-- Opening Marker --
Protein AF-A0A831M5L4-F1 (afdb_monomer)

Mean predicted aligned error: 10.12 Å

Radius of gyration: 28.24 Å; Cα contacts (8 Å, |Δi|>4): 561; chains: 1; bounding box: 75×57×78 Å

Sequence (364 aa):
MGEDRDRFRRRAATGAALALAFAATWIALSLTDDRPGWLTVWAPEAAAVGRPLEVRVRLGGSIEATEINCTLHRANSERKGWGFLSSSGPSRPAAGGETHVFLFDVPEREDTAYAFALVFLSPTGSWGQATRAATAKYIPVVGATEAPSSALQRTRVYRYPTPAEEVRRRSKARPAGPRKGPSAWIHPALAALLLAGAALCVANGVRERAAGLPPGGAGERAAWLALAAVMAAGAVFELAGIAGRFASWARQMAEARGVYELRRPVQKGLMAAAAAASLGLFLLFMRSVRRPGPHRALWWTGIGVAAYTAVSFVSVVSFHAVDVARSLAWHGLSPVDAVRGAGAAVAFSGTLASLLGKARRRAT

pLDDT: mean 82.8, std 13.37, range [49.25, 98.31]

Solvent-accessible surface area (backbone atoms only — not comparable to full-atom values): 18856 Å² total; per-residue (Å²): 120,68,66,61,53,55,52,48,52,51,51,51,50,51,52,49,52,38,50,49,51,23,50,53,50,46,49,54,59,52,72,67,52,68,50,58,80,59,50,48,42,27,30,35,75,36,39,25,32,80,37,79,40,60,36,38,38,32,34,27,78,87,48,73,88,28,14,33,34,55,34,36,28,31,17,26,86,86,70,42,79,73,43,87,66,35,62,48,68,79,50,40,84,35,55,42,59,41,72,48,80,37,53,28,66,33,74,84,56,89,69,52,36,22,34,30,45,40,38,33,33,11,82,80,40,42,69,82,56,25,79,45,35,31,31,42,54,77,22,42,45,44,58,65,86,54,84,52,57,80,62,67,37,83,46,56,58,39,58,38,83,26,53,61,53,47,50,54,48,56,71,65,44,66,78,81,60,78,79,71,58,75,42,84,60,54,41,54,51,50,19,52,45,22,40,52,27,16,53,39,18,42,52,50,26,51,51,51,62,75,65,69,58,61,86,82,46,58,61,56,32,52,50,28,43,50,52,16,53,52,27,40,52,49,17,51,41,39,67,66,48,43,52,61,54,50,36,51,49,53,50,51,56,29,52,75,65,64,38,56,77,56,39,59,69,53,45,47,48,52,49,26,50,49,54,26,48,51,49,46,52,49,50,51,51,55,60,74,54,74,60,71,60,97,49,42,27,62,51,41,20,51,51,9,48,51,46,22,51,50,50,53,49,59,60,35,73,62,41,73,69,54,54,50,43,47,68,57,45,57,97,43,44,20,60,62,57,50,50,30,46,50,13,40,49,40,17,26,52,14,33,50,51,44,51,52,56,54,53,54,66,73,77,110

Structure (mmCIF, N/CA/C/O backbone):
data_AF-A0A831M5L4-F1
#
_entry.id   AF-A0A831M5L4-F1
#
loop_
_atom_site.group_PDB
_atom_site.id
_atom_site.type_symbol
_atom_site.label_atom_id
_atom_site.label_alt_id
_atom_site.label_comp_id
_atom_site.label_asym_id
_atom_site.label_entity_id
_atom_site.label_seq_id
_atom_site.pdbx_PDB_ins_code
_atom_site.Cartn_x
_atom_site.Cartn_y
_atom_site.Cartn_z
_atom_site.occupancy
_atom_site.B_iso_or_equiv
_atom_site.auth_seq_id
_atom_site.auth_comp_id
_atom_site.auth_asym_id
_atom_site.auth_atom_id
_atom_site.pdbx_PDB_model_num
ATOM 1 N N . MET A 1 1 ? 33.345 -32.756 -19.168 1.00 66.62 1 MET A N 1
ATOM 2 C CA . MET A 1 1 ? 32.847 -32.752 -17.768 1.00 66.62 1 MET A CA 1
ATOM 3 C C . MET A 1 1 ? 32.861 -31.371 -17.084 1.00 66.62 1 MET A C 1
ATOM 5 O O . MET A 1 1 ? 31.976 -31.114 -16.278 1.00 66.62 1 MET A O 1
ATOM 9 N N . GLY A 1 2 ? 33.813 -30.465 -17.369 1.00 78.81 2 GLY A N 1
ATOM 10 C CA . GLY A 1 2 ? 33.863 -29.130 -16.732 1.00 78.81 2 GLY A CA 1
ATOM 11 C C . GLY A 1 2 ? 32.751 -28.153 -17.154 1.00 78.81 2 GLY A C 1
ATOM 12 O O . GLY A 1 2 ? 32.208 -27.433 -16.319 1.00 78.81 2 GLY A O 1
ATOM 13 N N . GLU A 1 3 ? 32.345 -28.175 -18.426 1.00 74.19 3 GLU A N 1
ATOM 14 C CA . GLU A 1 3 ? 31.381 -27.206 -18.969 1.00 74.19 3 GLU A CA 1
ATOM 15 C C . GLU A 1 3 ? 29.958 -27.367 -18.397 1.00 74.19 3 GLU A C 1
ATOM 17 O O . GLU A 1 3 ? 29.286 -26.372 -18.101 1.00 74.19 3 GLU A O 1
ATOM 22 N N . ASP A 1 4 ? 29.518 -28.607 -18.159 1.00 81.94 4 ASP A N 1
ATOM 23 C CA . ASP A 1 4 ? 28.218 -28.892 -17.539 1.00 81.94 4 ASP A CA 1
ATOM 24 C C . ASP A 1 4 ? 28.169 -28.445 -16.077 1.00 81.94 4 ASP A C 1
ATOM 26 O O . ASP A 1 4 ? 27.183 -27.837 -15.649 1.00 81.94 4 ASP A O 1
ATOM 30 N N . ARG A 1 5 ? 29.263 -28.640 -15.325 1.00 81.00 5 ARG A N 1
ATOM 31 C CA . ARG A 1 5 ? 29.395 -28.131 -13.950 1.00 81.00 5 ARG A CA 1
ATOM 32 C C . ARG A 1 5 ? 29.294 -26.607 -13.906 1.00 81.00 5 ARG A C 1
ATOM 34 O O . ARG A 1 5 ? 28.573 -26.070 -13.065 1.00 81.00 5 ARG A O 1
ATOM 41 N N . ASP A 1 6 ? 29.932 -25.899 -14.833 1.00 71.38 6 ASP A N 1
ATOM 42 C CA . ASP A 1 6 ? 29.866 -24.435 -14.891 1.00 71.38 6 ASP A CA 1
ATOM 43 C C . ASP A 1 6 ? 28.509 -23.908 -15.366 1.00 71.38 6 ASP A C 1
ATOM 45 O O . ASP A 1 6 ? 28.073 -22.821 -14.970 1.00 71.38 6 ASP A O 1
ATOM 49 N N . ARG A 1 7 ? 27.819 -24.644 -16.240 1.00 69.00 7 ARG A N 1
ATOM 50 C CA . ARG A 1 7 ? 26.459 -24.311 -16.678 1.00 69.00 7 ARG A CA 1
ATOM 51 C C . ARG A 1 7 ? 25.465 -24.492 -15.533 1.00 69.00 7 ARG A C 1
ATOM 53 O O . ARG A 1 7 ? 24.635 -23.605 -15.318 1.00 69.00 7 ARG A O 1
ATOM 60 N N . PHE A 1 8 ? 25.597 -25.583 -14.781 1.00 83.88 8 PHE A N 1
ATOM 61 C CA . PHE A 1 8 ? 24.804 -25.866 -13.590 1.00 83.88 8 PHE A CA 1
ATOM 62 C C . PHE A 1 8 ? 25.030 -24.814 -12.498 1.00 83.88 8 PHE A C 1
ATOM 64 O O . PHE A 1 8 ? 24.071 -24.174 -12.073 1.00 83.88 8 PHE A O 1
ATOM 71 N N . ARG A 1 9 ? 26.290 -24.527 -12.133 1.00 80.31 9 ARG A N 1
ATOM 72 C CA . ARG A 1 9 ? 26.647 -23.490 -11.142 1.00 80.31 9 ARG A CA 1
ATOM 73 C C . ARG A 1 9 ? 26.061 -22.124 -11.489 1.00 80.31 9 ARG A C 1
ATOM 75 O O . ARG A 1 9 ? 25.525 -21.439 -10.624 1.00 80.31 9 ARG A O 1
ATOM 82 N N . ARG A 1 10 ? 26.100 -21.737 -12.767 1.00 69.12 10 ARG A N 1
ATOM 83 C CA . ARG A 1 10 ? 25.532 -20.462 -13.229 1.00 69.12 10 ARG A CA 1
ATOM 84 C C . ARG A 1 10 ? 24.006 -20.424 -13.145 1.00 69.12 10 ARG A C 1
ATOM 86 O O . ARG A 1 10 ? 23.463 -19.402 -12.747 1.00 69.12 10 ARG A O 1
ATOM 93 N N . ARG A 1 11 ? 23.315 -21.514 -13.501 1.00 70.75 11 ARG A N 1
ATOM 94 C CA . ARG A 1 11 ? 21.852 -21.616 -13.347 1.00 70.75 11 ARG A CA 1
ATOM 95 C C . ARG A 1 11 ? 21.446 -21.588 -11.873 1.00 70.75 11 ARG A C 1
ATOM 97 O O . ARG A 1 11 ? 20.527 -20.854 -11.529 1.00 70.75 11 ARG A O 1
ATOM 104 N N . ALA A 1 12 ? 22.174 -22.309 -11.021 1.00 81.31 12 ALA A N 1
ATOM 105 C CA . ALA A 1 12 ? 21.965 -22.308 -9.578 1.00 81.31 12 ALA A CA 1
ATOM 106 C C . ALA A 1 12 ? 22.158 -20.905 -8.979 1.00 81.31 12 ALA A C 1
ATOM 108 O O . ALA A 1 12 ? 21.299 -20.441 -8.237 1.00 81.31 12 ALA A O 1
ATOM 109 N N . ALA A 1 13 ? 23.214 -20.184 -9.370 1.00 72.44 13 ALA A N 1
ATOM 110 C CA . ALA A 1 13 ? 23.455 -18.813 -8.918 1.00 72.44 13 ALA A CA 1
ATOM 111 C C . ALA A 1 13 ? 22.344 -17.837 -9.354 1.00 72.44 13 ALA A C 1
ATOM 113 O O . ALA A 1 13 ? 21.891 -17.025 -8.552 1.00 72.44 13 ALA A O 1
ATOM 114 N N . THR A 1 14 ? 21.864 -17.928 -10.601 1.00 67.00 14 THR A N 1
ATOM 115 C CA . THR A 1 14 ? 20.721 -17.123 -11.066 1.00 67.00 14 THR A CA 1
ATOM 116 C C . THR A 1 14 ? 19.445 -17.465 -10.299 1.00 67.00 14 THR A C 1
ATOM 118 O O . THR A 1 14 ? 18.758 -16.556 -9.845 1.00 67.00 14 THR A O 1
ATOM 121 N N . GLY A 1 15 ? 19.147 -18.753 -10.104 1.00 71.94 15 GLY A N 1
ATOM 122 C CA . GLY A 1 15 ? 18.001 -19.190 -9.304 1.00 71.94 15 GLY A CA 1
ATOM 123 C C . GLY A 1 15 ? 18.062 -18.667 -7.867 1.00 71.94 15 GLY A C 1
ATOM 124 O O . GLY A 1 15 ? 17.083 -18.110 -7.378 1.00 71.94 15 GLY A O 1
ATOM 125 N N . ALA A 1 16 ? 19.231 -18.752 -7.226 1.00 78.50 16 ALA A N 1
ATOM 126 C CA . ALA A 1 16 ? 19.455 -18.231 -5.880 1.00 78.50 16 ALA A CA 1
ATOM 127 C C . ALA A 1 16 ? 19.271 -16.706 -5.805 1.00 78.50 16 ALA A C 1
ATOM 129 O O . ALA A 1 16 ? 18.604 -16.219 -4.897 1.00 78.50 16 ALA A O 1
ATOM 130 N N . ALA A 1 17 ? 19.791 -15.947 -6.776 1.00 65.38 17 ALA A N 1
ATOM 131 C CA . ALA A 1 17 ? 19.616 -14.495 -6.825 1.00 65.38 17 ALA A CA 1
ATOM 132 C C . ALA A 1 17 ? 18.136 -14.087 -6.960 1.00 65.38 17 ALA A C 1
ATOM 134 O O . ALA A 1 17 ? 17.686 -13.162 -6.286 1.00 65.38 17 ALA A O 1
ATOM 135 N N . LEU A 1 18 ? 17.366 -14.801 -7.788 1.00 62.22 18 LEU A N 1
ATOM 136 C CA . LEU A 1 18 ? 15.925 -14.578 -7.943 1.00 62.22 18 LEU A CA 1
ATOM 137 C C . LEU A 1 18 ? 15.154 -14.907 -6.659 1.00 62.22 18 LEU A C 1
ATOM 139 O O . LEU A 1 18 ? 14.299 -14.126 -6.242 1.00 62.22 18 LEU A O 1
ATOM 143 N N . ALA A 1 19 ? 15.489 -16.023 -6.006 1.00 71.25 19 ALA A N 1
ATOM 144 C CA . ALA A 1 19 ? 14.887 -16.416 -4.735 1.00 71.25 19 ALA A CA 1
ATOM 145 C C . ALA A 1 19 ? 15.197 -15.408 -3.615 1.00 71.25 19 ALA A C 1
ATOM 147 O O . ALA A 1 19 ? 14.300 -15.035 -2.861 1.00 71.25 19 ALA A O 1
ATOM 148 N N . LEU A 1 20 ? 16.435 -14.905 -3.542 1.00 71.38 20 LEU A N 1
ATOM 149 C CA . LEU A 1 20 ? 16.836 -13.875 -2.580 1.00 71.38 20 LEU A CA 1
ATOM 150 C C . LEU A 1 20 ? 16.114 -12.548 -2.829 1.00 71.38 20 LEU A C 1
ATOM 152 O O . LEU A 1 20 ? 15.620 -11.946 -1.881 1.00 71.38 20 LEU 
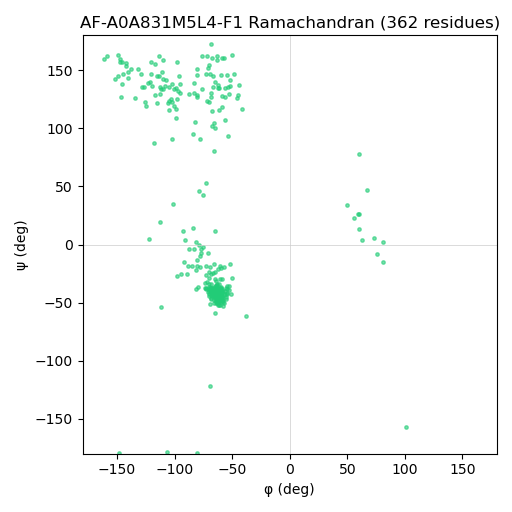A O 1
ATOM 156 N N . ALA A 1 21 ? 16.000 -12.106 -4.085 1.00 62.69 21 ALA A N 1
ATOM 157 C CA . ALA A 1 21 ? 15.259 -10.892 -4.426 1.00 62.69 21 ALA A CA 1
ATOM 158 C C . ALA A 1 21 ? 13.772 -11.011 -4.055 1.00 62.69 21 ALA A C 1
ATOM 160 O O . ALA A 1 21 ? 13.192 -10.074 -3.496 1.00 62.69 21 ALA A O 1
ATOM 161 N N . PHE A 1 22 ? 13.173 -12.180 -4.306 1.00 71.88 22 PHE A N 1
ATOM 162 C CA . PHE A 1 22 ? 11.810 -12.478 -3.884 1.00 71.88 22 PHE A CA 1
ATOM 163 C C . PHE A 1 22 ? 11.675 -12.416 -2.356 1.00 71.88 22 PHE A C 1
ATOM 165 O O . PHE A 1 22 ? 10.830 -11.683 -1.842 1.00 71.88 22 PHE A O 1
ATOM 172 N N . ALA A 1 23 ? 12.536 -13.133 -1.628 1.00 71.88 23 ALA A N 1
ATOM 173 C CA . ALA A 1 23 ? 12.504 -13.208 -0.171 1.00 71.88 23 ALA A CA 1
ATOM 174 C C . ALA A 1 23 ? 12.737 -11.840 0.486 1.00 71.88 23 ALA A C 1
ATOM 176 O O . ALA A 1 23 ? 11.981 -11.453 1.372 1.00 71.88 23 ALA A O 1
ATOM 177 N N . ALA A 1 24 ? 13.724 -11.071 0.019 1.00 65.69 24 ALA A N 1
ATOM 178 C CA . ALA A 1 24 ? 14.010 -9.731 0.523 1.00 65.69 24 ALA A CA 1
ATOM 179 C C . ALA A 1 24 ? 12.817 -8.786 0.323 1.00 65.69 24 ALA A C 1
ATOM 181 O O . ALA A 1 24 ? 12.427 -8.074 1.248 1.00 65.69 24 ALA A O 1
ATOM 182 N N . THR A 1 25 ? 12.185 -8.830 -0.854 1.00 62.31 25 THR A N 1
ATOM 183 C CA . THR A 1 25 ? 10.980 -8.038 -1.142 1.00 62.31 25 THR A CA 1
ATOM 184 C C . THR A 1 25 ? 9.815 -8.468 -0.248 1.00 62.31 25 THR A C 1
ATOM 186 O O . THR A 1 25 ? 9.129 -7.625 0.329 1.00 62.31 25 THR A O 1
ATOM 189 N N . TRP A 1 26 ? 9.608 -9.775 -0.073 1.00 69.62 26 TRP A N 1
ATOM 190 C CA . TRP A 1 26 ? 8.568 -10.317 0.800 1.00 69.62 26 TRP A CA 1
ATOM 191 C C . TRP A 1 26 ? 8.758 -9.904 2.265 1.00 69.62 26 TRP A C 1
ATOM 193 O O . TRP A 1 26 ? 7.798 -9.481 2.917 1.00 69.62 26 TRP A O 1
ATOM 203 N N . ILE A 1 27 ? 9.989 -9.995 2.777 1.00 66.62 27 ILE A N 1
ATOM 204 C CA . ILE A 1 27 ? 10.351 -9.584 4.137 1.00 66.62 27 ILE A CA 1
ATOM 205 C C . ILE A 1 27 ? 10.120 -8.084 4.301 1.00 66.62 27 ILE A C 1
ATOM 207 O O . ILE A 1 27 ? 9.400 -7.695 5.215 1.00 66.62 27 ILE A O 1
ATOM 211 N N . ALA A 1 28 ? 10.630 -7.248 3.393 1.00 64.44 28 ALA A N 1
ATOM 212 C CA . ALA A 1 28 ? 10.426 -5.801 3.444 1.00 64.44 28 ALA A CA 1
ATOM 213 C C . ALA A 1 28 ? 8.932 -5.438 3.489 1.00 64.44 28 ALA A C 1
ATOM 215 O O . ALA A 1 28 ? 8.499 -4.684 4.357 1.00 64.44 28 ALA A O 1
ATOM 216 N N . LEU A 1 29 ? 8.114 -6.055 2.629 1.00 60.94 29 LEU A N 1
ATOM 217 C CA . LEU A 1 29 ? 6.664 -5.841 2.607 1.00 60.94 29 LEU A CA 1
ATOM 218 C C . LEU A 1 29 ? 5.954 -6.367 3.865 1.00 60.94 29 LEU A C 1
ATOM 220 O O . LEU A 1 29 ? 4.847 -5.927 4.189 1.00 60.94 29 LEU A O 1
ATOM 224 N N . SER A 1 30 ? 6.541 -7.342 4.554 1.00 65.56 30 SER A N 1
ATOM 225 C CA . SER A 1 30 ? 6.023 -7.883 5.814 1.00 65.56 30 SER A CA 1
ATOM 226 C C . SER A 1 30 ? 6.401 -7.008 7.004 1.00 65.56 30 SER A C 1
ATOM 228 O O . SER A 1 30 ? 5.547 -6.765 7.846 1.00 65.56 30 SER A O 1
ATOM 230 N N . LEU A 1 31 ? 7.610 -6.443 7.014 1.00 62.97 31 LEU A N 1
ATOM 231 C CA . LEU A 1 31 ? 8.053 -5.464 8.011 1.00 62.97 31 LEU A CA 1
ATOM 232 C C . LEU A 1 31 ? 7.260 -4.153 7.934 1.00 62.97 31 LEU A C 1
ATOM 234 O O . LEU A 1 31 ? 7.058 -3.496 8.948 1.00 62.97 31 LEU A O 1
ATOM 238 N N . THR A 1 32 ? 6.776 -3.779 6.747 1.00 59.44 32 THR A N 1
ATOM 239 C CA . THR A 1 32 ? 5.907 -2.603 6.572 1.00 59.44 32 THR A CA 1
ATOM 240 C C . THR A 1 32 ? 4.424 -2.867 6.863 1.00 59.44 32 THR A C 1
ATOM 242 O O . THR A 1 32 ? 3.613 -1.946 6.762 1.00 59.44 32 THR A O 1
ATOM 245 N N . ASP A 1 33 ? 4.026 -4.110 7.164 1.00 62.62 33 ASP A N 1
ATOM 246 C CA . ASP A 1 33 ? 2.648 -4.425 7.561 1.00 62.62 33 ASP A CA 1
ATOM 247 C C . ASP A 1 33 ? 2.492 -4.010 9.037 1.00 62.62 33 ASP A C 1
ATOM 249 O O . ASP A 1 33 ? 2.807 -4.778 9.939 1.00 62.62 33 ASP A O 1
ATOM 253 N N . ASP A 1 34 ? 2.059 -2.766 9.277 1.00 67.62 34 ASP A N 1
ATOM 254 C CA . ASP A 1 34 ? 1.909 -2.138 10.607 1.00 67.62 34 ASP A CA 1
ATOM 255 C C . ASP A 1 34 ? 0.705 -2.710 11.383 1.00 67.62 34 ASP A C 1
ATOM 257 O O . ASP A 1 34 ? -0.229 -2.006 11.780 1.00 67.62 34 ASP A O 1
ATOM 261 N N . ARG A 1 35 ? 0.662 -4.040 11.509 1.00 78.19 35 ARG A N 1
ATOM 262 C CA . ARG A 1 35 ? -0.364 -4.732 12.278 1.
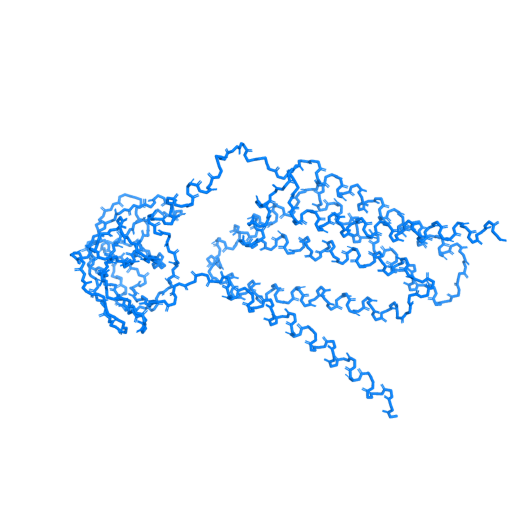00 78.19 35 ARG A CA 1
ATOM 263 C C . ARG A 1 35 ? 0.034 -4.725 13.745 1.00 78.19 35 ARG A C 1
ATOM 265 O O . ARG A 1 35 ? 1.149 -5.133 14.072 1.00 78.19 35 ARG A O 1
ATOM 272 N N . PRO A 1 36 ? -0.876 -4.331 14.641 1.00 87.56 36 PRO A N 1
ATOM 273 C CA . PRO A 1 36 ? -0.603 -4.372 16.062 1.00 87.56 36 PRO A CA 1
ATOM 274 C C . PRO A 1 36 ? -0.453 -5.832 16.508 1.00 87.56 36 PRO A C 1
ATOM 276 O O . PRO A 1 36 ? -1.431 -6.561 16.627 1.00 87.56 36 PRO A O 1
ATOM 279 N N . GLY A 1 37 ? 0.788 -6.262 16.756 1.00 90.06 37 GLY A N 1
ATOM 280 C CA . GLY A 1 37 ? 1.103 -7.592 17.297 1.00 90.06 37 GLY A CA 1
ATOM 281 C C . GLY A 1 37 ? 0.805 -7.737 18.792 1.00 90.06 37 GLY A C 1
ATOM 282 O O . GLY A 1 37 ? 0.991 -8.809 19.358 1.00 90.06 37 GLY A O 1
ATOM 283 N N . TRP A 1 38 ? 0.351 -6.661 19.437 1.00 94.12 38 TRP A N 1
ATOM 284 C CA . TRP A 1 38 ? 0.090 -6.606 20.872 1.00 94.12 38 TRP A CA 1
ATOM 285 C C . TRP A 1 38 ? -1.324 -7.057 21.258 1.00 94.12 38 TRP A C 1
ATOM 287 O O . TRP A 1 38 ? -1.611 -7.133 22.448 1.00 94.12 38 TRP A O 1
ATOM 297 N N . LEU A 1 39 ? -2.200 -7.369 20.294 1.00 96.62 39 LEU A N 1
ATOM 298 C CA . LEU A 1 39 ? -3.527 -7.913 20.578 1.00 96.62 39 LEU A CA 1
ATOM 299 C C . LEU A 1 39 ? -4.045 -8.858 19.484 1.00 96.62 39 LEU A C 1
ATOM 301 O O . LEU A 1 39 ? -3.588 -8.850 18.342 1.00 96.62 39 LEU A O 1
ATOM 305 N N . THR A 1 40 ? -5.060 -9.643 19.825 1.00 97.06 40 THR A N 1
ATOM 306 C CA . THR A 1 40 ? -5.926 -10.357 18.882 1.00 97.06 40 THR A CA 1
ATOM 307 C C . THR A 1 40 ? -7.380 -10.044 19.215 1.00 97.06 40 THR A C 1
ATOM 309 O O . THR A 1 40 ? -7.747 -10.060 20.385 1.00 97.06 40 THR A O 1
ATOM 312 N N . VAL A 1 41 ? -8.204 -9.762 18.200 1.00 97.62 41 VAL A N 1
ATOM 313 C CA . VAL A 1 41 ? -9.649 -9.547 18.372 1.00 97.62 41 VAL A CA 1
ATOM 314 C C . VAL A 1 41 ? -10.428 -10.700 17.753 1.00 97.62 41 VAL A C 1
ATOM 316 O O . VAL A 1 41 ? -10.068 -11.191 16.679 1.00 97.62 41 VAL A O 1
ATOM 319 N N . TRP A 1 42 ? -11.517 -11.090 18.404 1.00 98.31 42 TRP A N 1
ATOM 320 C CA . TRP A 1 42 ? -12.572 -11.911 17.833 1.00 98.31 42 TRP A CA 1
ATOM 321 C C . TRP A 1 42 ? -13.888 -11.147 17.869 1.00 98.31 42 TRP A C 1
ATOM 323 O O . TRP A 1 42 ? -14.210 -10.512 18.872 1.00 98.31 42 TRP A O 1
ATOM 333 N N . ALA A 1 43 ? -14.632 -11.212 16.774 1.00 97.06 43 ALA A N 1
ATOM 334 C CA . ALA A 1 43 ? -15.940 -10.590 16.639 1.00 97.06 43 ALA A CA 1
ATOM 335 C C . ALA A 1 43 ? -16.826 -11.441 15.708 1.00 97.06 43 ALA A C 1
ATOM 337 O O . ALA A 1 43 ? -16.285 -12.239 14.932 1.00 97.06 43 ALA A O 1
ATOM 338 N N . PRO A 1 44 ? -18.157 -11.289 15.771 1.00 96.19 44 PRO A N 1
ATOM 339 C CA . PRO A 1 44 ? -19.088 -11.855 14.804 1.00 96.19 44 PRO A CA 1
ATOM 340 C C . PRO A 1 44 ? -18.825 -11.372 13.376 1.00 96.19 44 PRO A C 1
ATOM 342 O O . PRO A 1 44 ? -18.213 -10.323 13.157 1.00 96.19 44 PRO A O 1
ATOM 345 N N . GLU A 1 45 ? -19.331 -12.118 12.393 1.00 93.94 45 GLU A N 1
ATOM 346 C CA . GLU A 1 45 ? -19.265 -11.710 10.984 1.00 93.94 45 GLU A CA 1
-- Closing Marker --
### Exercise aim
Return the line where "ATOM 342 O O" appears, then every line after it to the end of the listing, all exactly as written.

### Task result
ATOM 342 O O . PRO A 1 44 ? -18.213 -10.323 13.157 1.00 96.19 44 PRO A O 1
ATOM 345 N N . GLU A 1 45 ? -19.331 -12.118 12.393 1.00 93.94 45 GLU A N 1
ATOM 346 C CA . GLU A 1 45 ? -19.265 -11.710 10.984 1.00 93.94 45 GLU A CA 1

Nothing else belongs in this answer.